Stored records

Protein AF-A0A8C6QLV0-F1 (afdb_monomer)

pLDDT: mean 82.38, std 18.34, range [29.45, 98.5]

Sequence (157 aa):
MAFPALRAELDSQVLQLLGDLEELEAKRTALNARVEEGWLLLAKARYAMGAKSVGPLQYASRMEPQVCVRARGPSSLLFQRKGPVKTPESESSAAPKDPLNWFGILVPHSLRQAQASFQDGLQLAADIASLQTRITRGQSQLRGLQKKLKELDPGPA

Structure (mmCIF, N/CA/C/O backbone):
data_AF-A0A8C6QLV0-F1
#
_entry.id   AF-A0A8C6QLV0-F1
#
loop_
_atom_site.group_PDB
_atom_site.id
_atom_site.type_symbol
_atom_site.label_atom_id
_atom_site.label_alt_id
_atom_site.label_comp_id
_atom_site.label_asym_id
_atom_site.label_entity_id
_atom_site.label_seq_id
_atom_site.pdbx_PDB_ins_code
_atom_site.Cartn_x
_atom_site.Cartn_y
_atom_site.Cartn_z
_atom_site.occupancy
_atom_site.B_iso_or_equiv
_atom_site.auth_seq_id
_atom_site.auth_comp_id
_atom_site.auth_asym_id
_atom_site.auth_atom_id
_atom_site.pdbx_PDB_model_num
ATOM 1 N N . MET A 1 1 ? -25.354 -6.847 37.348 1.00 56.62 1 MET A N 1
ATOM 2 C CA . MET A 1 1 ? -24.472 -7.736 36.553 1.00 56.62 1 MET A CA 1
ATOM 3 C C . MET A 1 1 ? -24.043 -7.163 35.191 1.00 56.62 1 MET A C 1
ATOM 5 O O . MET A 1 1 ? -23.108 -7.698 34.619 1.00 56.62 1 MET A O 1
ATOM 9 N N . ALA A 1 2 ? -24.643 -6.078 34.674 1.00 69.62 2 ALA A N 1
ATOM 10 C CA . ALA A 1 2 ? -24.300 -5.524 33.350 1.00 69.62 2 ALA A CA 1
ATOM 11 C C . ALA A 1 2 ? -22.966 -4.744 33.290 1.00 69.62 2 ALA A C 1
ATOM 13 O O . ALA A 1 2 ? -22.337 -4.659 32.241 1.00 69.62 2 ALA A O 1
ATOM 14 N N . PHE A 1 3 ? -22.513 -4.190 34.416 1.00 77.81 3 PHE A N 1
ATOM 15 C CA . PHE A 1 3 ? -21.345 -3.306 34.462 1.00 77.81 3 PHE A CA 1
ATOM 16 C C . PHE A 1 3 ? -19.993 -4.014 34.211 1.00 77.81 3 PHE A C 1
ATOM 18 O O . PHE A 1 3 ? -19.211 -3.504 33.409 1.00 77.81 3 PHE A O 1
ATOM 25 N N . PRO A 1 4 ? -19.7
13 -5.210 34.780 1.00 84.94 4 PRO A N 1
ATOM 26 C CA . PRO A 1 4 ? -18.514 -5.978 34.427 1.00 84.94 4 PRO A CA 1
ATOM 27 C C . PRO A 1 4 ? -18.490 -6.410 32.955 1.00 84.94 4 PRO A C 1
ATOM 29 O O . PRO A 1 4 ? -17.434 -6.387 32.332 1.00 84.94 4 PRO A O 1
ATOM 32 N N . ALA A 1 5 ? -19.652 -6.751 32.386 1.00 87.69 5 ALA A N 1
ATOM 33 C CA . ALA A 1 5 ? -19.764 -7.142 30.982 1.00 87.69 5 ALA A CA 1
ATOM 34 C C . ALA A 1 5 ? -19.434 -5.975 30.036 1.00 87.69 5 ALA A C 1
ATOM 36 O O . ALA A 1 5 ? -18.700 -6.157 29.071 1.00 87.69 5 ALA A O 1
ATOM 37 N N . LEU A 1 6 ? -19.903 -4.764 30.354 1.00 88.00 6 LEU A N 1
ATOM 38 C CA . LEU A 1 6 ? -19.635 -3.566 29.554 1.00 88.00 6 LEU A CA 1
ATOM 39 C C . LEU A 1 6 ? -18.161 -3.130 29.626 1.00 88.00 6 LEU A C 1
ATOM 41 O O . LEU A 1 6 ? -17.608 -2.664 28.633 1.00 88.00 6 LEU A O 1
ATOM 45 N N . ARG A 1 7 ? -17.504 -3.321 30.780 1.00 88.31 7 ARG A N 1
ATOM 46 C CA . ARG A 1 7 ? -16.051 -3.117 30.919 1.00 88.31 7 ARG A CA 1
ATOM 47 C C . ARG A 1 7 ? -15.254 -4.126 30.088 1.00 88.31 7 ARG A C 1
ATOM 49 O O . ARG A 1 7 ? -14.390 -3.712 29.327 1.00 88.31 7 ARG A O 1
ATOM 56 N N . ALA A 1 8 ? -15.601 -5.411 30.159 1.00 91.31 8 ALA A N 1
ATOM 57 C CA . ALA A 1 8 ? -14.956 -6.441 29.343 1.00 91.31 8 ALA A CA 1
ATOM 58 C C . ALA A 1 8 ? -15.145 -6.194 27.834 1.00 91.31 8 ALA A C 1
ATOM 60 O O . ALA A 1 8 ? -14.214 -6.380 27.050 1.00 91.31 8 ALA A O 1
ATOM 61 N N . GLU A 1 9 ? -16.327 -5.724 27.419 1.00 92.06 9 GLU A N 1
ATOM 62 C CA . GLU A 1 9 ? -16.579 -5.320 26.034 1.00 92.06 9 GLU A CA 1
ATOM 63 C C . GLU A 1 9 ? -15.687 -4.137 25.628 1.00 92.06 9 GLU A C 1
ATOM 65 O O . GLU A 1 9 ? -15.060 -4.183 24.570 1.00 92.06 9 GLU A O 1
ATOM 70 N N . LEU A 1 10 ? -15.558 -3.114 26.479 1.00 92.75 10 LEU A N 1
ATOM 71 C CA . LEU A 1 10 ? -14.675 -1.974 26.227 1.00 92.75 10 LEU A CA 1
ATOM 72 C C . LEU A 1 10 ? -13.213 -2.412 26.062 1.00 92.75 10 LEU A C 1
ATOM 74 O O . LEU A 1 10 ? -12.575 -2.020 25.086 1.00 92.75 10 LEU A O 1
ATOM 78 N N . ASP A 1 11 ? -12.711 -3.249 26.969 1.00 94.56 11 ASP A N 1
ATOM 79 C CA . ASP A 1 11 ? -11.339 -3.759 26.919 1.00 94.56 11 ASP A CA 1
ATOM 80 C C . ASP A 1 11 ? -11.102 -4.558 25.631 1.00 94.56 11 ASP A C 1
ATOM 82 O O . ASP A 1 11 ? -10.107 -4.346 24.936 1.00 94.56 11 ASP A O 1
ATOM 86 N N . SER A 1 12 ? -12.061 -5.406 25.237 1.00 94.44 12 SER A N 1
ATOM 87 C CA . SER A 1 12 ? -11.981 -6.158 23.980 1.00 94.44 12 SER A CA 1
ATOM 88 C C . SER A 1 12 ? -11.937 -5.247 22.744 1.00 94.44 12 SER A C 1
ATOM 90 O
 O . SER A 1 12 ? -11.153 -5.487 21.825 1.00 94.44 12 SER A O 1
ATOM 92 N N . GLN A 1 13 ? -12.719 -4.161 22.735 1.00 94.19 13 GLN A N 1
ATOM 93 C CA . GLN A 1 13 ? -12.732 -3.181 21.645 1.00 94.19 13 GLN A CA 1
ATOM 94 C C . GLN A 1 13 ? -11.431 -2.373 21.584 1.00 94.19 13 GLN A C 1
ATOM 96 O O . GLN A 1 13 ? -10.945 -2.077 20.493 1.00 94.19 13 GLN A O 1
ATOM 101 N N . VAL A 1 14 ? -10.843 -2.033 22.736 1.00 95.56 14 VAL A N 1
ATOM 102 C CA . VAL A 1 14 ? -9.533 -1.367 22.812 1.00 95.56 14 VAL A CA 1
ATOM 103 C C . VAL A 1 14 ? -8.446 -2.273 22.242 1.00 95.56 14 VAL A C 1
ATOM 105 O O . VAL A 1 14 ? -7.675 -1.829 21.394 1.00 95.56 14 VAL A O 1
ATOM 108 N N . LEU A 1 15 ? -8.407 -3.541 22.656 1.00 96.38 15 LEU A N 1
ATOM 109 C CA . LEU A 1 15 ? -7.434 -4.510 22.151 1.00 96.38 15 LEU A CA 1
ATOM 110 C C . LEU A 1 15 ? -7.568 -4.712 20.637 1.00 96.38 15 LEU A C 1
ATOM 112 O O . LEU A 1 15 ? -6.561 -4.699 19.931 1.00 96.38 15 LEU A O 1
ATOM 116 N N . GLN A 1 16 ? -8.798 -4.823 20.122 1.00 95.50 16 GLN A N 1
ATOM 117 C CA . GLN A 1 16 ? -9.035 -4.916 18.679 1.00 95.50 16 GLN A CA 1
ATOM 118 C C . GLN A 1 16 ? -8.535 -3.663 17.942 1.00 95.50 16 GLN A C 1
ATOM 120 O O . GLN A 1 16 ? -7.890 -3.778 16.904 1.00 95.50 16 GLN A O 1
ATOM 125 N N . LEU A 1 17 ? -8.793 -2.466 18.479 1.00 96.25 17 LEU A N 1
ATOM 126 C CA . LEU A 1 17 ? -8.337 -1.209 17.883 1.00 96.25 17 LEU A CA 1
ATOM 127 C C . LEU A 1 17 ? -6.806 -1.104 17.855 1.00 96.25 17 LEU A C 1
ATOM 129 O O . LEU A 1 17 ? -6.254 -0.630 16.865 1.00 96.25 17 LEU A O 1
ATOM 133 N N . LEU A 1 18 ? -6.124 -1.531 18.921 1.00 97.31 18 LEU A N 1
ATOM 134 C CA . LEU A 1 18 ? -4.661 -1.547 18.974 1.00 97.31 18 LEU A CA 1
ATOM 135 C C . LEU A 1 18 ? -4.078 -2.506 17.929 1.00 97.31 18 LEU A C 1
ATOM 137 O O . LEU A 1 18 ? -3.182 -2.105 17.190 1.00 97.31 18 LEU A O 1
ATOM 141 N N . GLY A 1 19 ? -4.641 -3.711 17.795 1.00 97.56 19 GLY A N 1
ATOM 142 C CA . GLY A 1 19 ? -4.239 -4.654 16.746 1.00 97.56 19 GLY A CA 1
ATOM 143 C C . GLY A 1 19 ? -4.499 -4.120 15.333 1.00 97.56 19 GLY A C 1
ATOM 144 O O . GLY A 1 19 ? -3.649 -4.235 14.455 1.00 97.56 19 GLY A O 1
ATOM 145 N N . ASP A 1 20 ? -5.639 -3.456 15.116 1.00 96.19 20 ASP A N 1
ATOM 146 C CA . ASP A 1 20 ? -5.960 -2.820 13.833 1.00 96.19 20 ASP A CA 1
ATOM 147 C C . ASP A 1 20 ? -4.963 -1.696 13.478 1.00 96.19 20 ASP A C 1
...
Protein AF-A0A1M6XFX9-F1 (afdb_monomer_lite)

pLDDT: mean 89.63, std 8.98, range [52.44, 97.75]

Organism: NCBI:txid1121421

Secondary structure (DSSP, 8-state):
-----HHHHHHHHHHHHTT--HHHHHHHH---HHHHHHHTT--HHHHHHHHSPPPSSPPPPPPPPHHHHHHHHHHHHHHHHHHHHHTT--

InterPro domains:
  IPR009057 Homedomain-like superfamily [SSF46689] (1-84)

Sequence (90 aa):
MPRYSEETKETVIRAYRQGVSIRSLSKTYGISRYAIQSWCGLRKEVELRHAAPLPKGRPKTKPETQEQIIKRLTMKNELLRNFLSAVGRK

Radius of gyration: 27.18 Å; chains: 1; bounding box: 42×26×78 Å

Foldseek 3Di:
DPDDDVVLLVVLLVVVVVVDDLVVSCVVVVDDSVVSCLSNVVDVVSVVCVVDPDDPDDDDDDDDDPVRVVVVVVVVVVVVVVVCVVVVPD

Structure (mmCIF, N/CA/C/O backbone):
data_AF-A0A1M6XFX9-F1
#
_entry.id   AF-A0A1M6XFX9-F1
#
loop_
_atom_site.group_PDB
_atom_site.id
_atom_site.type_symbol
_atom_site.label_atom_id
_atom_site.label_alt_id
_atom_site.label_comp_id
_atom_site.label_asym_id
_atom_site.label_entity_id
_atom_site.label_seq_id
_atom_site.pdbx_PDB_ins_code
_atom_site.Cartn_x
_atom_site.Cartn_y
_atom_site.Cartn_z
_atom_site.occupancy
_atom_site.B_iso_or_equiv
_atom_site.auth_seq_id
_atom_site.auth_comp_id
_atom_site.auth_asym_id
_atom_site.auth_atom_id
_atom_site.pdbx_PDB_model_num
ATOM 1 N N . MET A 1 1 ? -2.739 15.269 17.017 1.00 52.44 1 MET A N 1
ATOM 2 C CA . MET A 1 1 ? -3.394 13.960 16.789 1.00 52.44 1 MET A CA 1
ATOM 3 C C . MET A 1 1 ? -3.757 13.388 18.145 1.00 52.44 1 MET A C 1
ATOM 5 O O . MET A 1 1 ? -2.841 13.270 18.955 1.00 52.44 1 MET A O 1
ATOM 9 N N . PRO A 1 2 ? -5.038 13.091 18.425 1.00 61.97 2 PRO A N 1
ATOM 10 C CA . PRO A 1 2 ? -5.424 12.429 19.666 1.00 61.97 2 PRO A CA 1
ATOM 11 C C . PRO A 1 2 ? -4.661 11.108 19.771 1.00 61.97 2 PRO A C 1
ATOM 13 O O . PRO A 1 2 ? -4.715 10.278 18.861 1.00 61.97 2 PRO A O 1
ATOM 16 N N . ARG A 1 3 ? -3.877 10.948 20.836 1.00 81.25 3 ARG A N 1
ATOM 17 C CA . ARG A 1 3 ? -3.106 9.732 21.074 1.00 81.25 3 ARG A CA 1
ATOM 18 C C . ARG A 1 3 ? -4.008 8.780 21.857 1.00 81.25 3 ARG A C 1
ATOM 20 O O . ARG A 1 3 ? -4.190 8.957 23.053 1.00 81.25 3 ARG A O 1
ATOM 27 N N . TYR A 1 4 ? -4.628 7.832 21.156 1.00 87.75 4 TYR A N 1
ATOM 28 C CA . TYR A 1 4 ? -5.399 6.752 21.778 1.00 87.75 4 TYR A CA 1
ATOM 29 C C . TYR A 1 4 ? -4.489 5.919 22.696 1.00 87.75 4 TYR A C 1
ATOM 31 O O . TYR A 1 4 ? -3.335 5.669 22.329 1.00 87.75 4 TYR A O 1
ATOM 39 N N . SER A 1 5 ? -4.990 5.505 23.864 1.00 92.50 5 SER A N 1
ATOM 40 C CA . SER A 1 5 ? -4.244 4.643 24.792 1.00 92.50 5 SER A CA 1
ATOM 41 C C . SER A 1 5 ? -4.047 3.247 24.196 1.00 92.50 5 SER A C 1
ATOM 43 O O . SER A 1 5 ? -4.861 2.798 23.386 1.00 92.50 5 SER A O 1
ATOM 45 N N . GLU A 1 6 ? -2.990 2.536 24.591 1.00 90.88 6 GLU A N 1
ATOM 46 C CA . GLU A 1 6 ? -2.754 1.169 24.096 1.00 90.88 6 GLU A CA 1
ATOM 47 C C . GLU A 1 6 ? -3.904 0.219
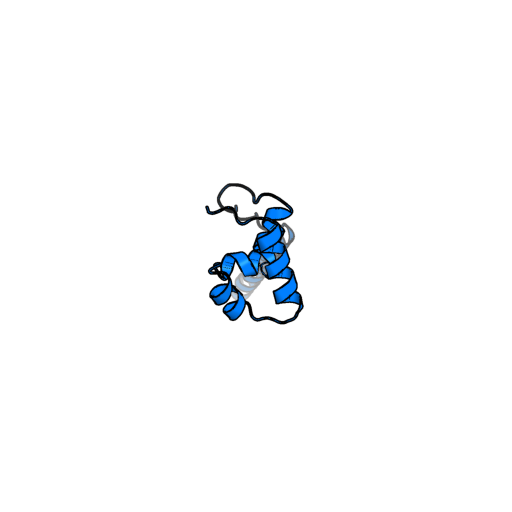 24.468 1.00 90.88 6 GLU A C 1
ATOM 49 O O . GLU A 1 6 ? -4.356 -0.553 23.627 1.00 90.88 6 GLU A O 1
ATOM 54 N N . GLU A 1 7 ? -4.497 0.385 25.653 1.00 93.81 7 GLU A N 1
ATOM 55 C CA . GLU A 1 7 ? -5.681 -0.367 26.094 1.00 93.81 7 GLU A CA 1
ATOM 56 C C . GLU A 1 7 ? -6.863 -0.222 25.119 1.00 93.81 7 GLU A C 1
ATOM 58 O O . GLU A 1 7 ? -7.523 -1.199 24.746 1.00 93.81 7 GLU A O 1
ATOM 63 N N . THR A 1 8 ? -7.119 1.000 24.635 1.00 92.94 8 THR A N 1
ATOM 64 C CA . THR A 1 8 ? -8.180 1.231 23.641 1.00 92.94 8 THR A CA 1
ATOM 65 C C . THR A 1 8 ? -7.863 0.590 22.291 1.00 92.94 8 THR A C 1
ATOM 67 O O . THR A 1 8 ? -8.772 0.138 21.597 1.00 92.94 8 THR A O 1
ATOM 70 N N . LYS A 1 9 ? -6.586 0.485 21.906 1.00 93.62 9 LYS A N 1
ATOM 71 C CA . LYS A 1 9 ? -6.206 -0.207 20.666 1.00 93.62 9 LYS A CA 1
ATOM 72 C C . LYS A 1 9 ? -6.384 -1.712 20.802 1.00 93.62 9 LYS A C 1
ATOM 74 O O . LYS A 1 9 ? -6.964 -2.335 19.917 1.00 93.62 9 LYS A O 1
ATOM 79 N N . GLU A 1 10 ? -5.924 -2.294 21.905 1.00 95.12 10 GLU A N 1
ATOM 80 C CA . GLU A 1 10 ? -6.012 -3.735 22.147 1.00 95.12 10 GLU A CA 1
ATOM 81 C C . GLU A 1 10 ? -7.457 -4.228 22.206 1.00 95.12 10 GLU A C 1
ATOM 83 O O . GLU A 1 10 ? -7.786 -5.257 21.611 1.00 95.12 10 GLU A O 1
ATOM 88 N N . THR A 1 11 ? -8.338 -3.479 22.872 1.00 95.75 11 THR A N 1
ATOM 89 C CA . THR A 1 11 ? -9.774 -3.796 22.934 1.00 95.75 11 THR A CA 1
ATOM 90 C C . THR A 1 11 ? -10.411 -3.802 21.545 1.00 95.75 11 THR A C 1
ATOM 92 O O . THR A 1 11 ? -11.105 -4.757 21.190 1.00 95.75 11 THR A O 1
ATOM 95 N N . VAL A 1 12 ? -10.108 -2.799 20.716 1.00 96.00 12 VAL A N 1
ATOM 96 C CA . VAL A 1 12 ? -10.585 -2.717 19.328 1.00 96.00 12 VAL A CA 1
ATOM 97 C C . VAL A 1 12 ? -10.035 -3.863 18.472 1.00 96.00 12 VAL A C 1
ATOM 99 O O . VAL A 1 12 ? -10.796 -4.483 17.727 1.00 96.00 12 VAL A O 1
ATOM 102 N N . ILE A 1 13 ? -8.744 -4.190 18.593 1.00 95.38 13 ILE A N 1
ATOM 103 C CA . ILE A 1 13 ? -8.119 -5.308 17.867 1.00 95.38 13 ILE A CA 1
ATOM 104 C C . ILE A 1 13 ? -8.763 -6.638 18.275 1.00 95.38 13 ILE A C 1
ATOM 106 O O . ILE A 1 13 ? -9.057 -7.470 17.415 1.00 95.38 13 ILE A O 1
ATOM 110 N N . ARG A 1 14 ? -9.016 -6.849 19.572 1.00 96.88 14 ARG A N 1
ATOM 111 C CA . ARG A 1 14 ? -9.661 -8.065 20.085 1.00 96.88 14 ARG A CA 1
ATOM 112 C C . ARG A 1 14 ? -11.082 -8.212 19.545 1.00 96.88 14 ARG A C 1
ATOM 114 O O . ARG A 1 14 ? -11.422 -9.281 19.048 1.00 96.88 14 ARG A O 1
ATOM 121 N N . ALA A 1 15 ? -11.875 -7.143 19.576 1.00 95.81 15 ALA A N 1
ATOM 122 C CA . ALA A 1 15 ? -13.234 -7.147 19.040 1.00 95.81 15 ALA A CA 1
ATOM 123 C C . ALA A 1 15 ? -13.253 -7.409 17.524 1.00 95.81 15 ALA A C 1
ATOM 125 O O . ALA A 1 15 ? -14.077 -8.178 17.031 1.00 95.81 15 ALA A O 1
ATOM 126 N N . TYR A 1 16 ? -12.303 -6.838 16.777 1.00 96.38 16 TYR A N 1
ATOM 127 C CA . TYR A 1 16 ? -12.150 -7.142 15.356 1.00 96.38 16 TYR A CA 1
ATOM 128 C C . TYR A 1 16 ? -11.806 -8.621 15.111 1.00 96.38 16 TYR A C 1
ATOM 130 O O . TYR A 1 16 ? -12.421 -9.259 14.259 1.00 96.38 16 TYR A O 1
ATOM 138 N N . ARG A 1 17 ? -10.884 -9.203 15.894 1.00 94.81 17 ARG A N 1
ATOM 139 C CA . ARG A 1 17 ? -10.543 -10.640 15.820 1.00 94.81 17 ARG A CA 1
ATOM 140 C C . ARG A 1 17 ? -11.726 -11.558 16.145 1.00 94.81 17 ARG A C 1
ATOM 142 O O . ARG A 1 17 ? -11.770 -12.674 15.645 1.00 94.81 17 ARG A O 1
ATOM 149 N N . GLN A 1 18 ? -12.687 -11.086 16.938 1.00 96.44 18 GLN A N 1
--
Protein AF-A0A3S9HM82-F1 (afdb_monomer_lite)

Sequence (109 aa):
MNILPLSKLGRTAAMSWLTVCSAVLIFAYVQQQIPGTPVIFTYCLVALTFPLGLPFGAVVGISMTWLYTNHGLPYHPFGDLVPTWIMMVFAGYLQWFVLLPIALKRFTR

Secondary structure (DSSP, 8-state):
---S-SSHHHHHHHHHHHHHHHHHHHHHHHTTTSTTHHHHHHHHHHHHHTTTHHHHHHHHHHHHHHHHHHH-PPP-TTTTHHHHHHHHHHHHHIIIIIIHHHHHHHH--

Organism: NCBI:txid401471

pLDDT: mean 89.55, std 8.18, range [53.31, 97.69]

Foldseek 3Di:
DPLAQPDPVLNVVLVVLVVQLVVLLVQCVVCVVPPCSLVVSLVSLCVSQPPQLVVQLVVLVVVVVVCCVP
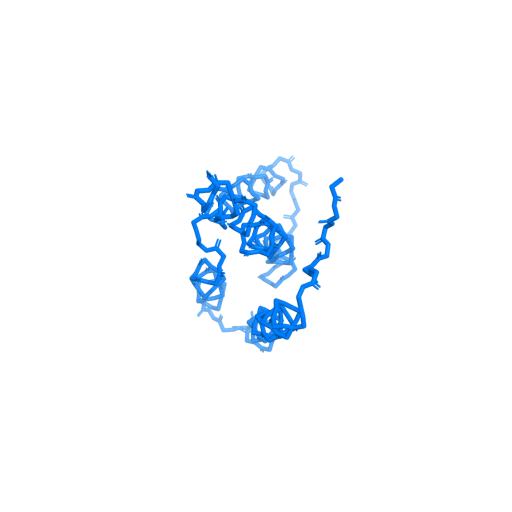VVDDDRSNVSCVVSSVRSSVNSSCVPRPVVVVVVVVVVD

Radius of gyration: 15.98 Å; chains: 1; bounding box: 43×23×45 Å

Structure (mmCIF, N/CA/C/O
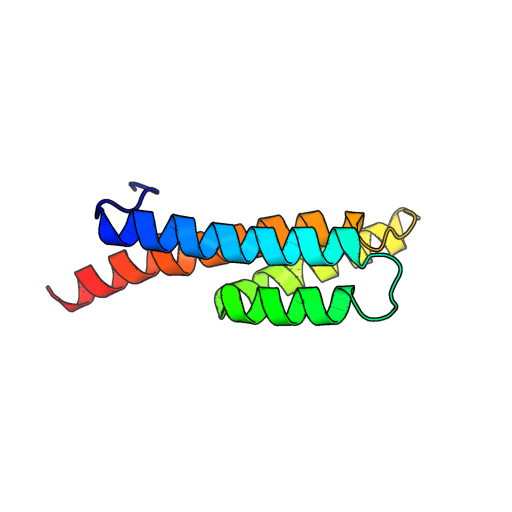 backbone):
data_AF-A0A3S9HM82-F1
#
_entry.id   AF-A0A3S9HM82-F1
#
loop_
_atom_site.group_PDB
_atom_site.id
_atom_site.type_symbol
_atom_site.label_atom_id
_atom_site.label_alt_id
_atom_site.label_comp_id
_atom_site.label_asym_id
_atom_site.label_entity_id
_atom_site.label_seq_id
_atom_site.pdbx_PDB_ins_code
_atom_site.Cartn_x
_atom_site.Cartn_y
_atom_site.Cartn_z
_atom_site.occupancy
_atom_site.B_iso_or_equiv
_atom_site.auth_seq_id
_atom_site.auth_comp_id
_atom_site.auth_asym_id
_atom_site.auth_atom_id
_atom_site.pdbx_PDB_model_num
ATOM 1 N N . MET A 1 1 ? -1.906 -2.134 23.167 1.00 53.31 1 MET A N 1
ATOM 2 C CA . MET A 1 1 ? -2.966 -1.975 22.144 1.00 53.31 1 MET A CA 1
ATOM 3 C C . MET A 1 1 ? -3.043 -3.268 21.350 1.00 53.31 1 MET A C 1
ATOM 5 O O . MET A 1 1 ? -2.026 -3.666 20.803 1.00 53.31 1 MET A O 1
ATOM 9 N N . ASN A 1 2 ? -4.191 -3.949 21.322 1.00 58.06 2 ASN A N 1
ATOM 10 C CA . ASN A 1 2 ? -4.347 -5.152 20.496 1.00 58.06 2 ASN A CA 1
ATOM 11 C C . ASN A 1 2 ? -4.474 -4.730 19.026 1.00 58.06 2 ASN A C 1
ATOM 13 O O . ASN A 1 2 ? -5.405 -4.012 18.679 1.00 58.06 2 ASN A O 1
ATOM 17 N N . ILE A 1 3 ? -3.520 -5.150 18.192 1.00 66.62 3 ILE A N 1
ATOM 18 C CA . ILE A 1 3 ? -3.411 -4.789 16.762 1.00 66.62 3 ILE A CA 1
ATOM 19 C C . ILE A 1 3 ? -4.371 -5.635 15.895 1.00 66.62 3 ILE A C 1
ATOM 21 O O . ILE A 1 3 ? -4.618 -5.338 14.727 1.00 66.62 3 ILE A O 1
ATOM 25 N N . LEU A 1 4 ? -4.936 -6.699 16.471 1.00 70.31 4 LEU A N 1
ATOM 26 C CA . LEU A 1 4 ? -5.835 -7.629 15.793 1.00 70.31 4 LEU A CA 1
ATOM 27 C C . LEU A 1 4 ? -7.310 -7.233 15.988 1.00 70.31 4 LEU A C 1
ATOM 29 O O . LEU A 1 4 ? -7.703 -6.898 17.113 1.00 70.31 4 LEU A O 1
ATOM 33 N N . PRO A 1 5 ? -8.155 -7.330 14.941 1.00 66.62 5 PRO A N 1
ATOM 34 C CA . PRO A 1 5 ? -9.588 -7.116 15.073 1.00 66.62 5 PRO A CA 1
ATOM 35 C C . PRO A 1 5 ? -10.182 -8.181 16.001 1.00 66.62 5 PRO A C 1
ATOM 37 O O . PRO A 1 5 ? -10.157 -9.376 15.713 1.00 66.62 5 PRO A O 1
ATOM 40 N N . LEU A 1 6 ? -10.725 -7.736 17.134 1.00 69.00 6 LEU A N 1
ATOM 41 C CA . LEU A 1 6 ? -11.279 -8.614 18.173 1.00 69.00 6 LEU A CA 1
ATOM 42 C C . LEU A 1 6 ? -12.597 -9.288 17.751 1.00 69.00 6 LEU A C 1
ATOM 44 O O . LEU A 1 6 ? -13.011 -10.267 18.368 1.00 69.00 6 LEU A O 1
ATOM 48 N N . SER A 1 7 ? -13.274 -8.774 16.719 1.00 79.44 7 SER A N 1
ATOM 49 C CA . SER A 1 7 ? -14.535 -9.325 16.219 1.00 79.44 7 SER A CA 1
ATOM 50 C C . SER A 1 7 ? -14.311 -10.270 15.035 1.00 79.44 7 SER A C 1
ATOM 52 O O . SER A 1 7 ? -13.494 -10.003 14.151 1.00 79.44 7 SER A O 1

▶ EXERCISE BRIEF: For this exercise, return exactly the lines above from the line with "ATOM 41 C C ." through the line with "ATOM 67 O O", both included. Do not copy the pictures.

▶ RESULT BELOW:
ATOM 41 C C . SER A 1 5 ? -4.047 3.247 24.196 1.00 92.50 5 SER A C 1
ATOM 43 O O . SER A 1 5 ? -4.861 2.798 23.386 1.00 92.50 5 SER A O 1
ATOM 45 N N . GLU A 1 6 ? -2.990 2.536 24.591 1.00 90.88 6 GLU A N 1
ATOM 46 C CA . GLU A 1 6 ? -2.754 1.169 24.096 1.00 90.88 6 GLU A CA 1
ATOM 47 C C . GLU A 1 6 ? -3.904 0.219
 24.468 1.00 90.88 6 GLU A C 1
ATOM 49 O O . GLU A 1 6 ? -4.356 -0.553 23.627 1.00 90.88 6 GLU A O 1
ATOM 54 N N . GLU A 1 7 ? -4.497 0.385 25.653 1.00 93.81 7 GLU A N 1
ATOM 55 C CA . GLU A 1 7 ? -5.681 -0.367 26.094 1.00 93.81 7 GLU A CA 1
ATOM 56 C C . GLU A 1 7 ? -6.863 -0.222 25.119 1.00 93.81 7 GLU A C 1
ATOM 58 O O . GLU A 1 7 ? -7.523 -1.199 24.746 1.00 93.81 7 GLU A O 1
ATOM 63 N N . THR A 1 8 ? -7.119 1.000 24.635 1.00 92.94 8 THR A N 1
ATOM 64 C CA . THR A 1 8 ? -8.180 1.231 23.641 1.00 92.94 8 THR A CA 1
ATOM 65 C C . THR A 1 8 ? -7.863 0.590 22.291 1.00 92.94 8 THR A C 1
ATOM 67 O O . THR A 1 8 ? -8.772 0.138 21.597 1.00 92.94 8 THR A O 1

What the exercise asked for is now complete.